━━━━━ AVAILABLE DATA ━━━━━
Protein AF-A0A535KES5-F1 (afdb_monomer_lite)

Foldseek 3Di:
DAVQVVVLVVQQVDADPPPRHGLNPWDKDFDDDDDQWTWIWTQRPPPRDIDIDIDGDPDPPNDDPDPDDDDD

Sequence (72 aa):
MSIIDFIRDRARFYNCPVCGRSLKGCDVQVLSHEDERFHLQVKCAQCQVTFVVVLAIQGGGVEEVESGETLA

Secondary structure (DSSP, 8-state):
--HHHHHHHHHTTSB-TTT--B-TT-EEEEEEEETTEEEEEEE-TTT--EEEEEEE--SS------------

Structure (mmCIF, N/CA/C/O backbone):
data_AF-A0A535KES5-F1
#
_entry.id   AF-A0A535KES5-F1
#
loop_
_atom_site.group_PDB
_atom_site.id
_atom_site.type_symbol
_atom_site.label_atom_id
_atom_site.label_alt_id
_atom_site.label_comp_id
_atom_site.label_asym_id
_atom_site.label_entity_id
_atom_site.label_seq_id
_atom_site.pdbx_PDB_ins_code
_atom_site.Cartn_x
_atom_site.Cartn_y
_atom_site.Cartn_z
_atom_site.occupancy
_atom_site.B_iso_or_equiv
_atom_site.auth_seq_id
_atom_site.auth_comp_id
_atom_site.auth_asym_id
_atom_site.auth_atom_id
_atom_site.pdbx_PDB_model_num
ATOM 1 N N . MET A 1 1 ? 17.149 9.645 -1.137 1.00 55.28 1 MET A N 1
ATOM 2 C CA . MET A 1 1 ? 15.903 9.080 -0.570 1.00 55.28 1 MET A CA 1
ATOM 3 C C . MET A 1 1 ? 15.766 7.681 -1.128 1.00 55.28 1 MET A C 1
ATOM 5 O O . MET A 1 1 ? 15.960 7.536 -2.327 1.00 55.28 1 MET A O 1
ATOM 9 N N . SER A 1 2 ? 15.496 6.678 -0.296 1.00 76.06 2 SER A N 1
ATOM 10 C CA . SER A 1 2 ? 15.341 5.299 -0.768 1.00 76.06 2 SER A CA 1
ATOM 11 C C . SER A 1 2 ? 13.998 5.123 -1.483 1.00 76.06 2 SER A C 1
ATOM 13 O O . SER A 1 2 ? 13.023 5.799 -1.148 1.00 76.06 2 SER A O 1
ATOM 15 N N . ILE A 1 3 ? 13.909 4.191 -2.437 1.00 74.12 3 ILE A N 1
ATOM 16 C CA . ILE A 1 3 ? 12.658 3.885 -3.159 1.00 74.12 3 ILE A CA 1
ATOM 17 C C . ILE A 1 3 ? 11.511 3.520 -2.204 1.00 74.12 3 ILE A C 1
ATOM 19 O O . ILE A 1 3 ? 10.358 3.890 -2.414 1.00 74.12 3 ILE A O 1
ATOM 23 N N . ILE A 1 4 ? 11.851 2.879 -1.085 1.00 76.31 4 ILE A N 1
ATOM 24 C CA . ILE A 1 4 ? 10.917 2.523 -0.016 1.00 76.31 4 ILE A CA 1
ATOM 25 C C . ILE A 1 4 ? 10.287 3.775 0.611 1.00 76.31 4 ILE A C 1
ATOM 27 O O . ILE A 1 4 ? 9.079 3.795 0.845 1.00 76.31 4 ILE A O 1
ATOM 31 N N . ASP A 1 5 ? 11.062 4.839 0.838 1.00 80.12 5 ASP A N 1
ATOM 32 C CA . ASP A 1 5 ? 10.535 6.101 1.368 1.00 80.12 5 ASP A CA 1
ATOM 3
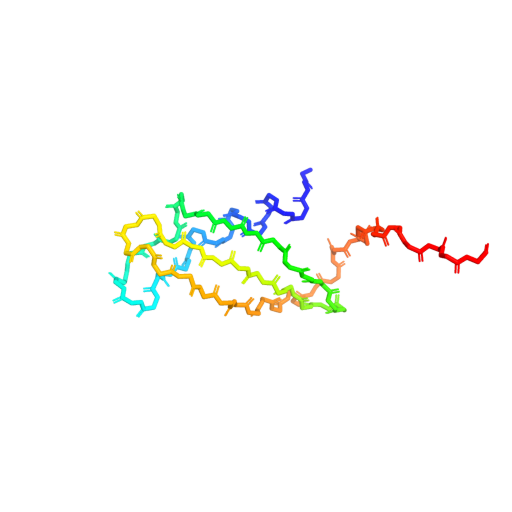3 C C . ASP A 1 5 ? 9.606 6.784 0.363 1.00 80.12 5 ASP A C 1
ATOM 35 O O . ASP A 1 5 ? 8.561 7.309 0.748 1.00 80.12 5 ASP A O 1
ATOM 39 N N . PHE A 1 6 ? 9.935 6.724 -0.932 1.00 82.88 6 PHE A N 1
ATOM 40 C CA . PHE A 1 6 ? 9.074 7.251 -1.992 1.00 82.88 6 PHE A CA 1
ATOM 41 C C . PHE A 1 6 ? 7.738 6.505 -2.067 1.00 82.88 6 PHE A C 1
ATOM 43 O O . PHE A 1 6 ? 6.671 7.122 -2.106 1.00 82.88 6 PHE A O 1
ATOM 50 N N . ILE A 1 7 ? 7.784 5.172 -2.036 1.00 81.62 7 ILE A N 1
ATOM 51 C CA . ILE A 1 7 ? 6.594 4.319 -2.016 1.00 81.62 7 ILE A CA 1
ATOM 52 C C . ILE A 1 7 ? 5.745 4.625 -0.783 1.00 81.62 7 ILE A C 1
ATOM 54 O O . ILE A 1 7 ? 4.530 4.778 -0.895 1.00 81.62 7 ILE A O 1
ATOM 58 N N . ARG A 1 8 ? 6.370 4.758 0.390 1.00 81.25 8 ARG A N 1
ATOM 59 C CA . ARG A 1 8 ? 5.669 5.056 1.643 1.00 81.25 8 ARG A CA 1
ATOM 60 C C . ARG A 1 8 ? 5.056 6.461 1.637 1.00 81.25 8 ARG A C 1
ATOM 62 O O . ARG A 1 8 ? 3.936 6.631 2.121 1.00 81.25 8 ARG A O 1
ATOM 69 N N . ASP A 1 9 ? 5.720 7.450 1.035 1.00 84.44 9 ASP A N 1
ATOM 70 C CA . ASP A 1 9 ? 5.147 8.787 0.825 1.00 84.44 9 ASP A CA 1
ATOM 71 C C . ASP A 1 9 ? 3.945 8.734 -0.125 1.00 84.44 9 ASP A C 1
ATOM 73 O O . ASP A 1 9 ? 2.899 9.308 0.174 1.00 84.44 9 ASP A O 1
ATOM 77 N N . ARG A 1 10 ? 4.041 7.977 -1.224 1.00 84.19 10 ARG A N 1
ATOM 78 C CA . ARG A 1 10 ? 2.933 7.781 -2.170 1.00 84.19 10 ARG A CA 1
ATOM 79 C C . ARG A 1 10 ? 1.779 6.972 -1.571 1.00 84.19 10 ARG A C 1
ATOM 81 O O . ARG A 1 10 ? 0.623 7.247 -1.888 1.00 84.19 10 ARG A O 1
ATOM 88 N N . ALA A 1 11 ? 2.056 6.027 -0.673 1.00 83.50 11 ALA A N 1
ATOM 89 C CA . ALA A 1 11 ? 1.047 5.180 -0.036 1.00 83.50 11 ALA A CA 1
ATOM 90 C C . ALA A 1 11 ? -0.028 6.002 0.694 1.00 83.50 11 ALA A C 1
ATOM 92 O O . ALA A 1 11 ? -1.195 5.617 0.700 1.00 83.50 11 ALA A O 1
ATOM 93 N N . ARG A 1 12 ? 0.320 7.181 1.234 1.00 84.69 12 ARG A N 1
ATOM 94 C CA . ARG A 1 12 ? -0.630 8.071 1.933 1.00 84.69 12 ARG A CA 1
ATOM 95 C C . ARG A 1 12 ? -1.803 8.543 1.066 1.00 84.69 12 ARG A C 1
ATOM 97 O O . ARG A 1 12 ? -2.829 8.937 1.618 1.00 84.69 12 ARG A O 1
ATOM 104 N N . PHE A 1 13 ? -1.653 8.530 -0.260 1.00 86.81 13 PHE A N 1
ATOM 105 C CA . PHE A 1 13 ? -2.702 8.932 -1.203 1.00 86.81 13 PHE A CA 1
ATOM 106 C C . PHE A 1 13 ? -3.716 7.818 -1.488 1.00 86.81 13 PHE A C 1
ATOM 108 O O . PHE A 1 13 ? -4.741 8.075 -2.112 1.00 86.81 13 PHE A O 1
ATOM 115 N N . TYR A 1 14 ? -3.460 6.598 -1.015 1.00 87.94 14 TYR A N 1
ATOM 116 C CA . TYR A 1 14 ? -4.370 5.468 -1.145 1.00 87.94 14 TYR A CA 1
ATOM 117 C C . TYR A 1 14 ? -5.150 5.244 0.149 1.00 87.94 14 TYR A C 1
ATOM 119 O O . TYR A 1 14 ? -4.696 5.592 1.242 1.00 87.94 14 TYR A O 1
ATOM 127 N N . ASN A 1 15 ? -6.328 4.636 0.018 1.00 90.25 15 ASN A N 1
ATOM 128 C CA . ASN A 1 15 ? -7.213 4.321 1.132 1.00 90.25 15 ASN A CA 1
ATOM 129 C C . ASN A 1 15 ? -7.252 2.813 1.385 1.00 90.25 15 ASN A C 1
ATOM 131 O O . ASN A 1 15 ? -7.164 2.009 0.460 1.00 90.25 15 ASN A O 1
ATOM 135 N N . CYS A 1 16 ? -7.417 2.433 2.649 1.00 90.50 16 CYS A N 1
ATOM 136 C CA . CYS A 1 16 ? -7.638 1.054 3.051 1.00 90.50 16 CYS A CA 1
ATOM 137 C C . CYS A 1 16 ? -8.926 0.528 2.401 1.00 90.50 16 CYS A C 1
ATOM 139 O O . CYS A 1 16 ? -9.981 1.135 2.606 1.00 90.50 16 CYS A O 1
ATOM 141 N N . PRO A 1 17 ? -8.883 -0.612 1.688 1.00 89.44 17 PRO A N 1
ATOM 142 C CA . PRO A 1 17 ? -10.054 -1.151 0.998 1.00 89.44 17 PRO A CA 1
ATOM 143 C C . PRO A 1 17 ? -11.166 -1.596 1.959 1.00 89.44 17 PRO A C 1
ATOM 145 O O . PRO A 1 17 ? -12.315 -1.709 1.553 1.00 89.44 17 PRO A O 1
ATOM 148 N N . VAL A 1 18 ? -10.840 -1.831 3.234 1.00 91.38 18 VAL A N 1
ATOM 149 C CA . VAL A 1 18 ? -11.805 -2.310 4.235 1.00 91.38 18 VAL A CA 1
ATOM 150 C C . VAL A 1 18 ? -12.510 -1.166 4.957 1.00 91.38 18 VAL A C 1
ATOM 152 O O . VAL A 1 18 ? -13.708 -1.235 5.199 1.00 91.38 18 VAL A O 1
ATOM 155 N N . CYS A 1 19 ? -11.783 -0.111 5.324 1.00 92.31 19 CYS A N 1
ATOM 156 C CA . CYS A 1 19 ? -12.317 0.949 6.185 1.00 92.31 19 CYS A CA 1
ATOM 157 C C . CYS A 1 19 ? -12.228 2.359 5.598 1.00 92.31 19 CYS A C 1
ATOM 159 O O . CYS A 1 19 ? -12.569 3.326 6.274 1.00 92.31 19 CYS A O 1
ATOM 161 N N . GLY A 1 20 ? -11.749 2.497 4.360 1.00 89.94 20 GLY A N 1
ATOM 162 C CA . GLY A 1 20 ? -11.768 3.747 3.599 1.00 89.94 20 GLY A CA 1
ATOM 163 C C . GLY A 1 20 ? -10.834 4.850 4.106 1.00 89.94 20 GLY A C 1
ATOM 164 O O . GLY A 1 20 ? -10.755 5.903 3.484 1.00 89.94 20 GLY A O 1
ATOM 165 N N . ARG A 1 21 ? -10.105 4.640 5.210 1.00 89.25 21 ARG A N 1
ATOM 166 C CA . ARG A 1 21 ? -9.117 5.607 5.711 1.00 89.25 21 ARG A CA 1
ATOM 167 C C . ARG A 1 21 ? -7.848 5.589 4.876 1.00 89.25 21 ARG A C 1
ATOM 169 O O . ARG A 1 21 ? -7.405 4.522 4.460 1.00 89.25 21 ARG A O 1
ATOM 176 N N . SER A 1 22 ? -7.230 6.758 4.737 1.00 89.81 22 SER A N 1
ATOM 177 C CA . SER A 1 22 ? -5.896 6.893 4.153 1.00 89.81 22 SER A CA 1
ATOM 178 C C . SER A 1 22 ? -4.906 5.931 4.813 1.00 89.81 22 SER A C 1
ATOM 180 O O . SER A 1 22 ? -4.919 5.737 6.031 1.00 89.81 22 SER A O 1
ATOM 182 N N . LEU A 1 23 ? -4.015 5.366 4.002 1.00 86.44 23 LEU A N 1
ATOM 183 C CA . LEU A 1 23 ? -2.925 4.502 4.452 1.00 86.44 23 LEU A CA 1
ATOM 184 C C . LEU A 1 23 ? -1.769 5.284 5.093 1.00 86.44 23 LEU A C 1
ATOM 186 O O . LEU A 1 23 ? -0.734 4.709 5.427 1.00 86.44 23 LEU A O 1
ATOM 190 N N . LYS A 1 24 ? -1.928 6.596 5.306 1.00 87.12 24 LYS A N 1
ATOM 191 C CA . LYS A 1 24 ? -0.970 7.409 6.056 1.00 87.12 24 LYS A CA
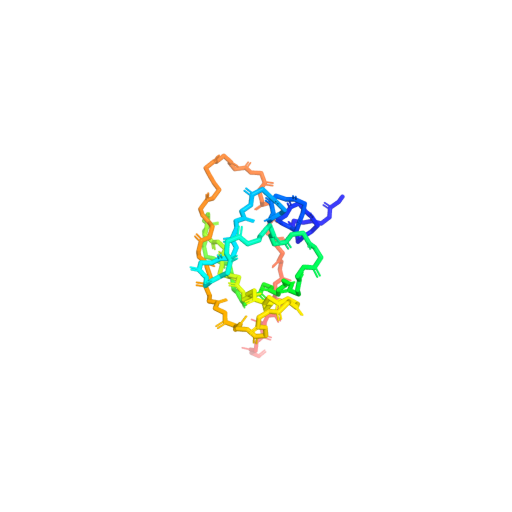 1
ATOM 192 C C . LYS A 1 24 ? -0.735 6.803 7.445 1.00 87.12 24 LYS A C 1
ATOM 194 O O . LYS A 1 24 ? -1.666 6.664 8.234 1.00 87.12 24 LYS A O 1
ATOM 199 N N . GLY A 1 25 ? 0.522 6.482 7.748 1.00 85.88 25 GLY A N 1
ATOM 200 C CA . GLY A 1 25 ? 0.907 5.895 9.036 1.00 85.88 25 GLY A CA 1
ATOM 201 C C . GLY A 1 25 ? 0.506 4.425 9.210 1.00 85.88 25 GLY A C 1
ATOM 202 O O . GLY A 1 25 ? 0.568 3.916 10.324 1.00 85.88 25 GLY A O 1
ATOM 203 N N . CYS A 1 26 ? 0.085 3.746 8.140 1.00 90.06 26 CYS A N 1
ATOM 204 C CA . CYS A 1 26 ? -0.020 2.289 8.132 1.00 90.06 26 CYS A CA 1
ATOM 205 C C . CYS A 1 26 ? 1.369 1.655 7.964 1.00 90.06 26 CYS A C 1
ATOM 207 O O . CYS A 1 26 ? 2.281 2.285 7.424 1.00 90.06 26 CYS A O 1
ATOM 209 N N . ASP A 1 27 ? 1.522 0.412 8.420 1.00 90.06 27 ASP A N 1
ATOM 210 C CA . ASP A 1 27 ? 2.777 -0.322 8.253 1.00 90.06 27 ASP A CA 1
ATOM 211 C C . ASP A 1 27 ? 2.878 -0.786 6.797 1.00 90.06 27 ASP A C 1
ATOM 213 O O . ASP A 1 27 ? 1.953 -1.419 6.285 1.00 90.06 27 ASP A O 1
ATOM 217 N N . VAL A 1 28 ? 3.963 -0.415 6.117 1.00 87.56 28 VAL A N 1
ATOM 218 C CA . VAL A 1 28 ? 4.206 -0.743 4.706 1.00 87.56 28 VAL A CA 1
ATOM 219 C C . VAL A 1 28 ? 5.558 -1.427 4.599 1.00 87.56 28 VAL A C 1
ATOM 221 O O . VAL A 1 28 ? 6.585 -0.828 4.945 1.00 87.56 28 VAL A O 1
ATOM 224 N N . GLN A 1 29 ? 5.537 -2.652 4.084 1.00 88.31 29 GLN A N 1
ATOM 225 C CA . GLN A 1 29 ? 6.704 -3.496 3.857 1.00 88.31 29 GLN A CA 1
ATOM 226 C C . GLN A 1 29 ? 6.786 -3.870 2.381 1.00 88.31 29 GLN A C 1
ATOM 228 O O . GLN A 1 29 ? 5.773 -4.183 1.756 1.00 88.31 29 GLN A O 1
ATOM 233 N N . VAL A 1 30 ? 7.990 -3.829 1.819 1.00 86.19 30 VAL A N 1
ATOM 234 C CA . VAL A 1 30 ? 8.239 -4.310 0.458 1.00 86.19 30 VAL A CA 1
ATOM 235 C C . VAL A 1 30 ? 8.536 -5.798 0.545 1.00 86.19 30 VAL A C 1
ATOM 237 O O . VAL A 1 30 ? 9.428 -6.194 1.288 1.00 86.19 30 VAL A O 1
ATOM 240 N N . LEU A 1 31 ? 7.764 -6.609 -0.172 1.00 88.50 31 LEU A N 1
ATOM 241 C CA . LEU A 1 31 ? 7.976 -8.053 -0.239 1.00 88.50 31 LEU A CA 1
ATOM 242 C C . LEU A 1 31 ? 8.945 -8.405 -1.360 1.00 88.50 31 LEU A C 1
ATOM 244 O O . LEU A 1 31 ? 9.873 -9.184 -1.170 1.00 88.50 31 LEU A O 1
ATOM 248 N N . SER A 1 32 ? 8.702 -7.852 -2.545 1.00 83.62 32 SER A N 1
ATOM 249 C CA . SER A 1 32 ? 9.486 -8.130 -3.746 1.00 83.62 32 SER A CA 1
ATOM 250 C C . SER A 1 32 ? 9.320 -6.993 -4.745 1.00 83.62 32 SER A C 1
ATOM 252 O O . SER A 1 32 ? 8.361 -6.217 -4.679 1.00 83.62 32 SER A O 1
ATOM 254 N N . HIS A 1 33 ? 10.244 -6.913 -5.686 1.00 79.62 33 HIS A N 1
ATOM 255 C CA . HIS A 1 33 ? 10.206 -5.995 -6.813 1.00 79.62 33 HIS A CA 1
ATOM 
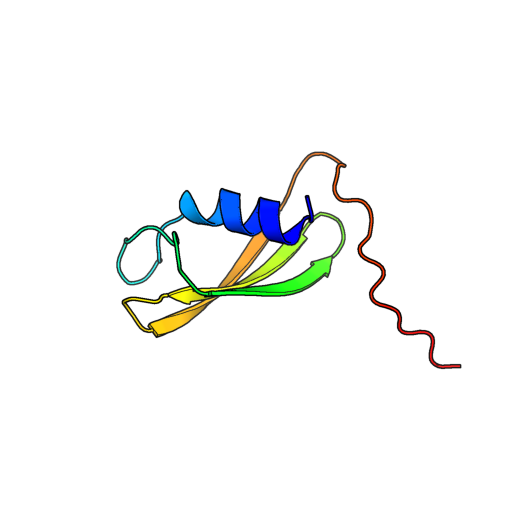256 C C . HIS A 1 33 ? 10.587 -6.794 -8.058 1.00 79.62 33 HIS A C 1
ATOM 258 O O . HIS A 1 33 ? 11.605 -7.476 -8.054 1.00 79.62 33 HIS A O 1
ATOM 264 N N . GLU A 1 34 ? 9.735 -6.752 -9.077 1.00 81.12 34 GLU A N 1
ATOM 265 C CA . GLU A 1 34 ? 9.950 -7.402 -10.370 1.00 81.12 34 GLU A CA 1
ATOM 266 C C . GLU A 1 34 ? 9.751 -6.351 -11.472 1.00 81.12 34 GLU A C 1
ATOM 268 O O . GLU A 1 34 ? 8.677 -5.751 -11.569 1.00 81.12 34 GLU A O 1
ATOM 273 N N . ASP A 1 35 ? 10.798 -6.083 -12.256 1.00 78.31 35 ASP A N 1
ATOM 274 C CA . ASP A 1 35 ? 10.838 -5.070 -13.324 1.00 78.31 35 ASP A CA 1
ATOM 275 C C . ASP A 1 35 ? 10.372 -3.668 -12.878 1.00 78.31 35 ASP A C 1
━━━━━
PROBLEM:
Using only the entries above, output the line with "ATOM 70 C CA", the line with "ATOM 77 N N", and all lines between them, exactly as they stand.

RESULT OF THIS EXERCISE:
ATOM 70 C CA . ASP A 1 9 ? 5.147 8.787 0.825 1.00 84.44 9 ASP A CA 1
ATOM 71 C C . ASP A 1 9 ? 3.945 8.734 -0.125 1.00 84.44 9 ASP A C 1
ATOM 73 O O . ASP A 1 9 ? 2.899 9.308 0.174 1.00 84.44 9 ASP A O 1
ATOM 77 N N . ARG A 1 10 ? 4.041 7.977 -1.224 1.00 84.19 10 ARG A N 1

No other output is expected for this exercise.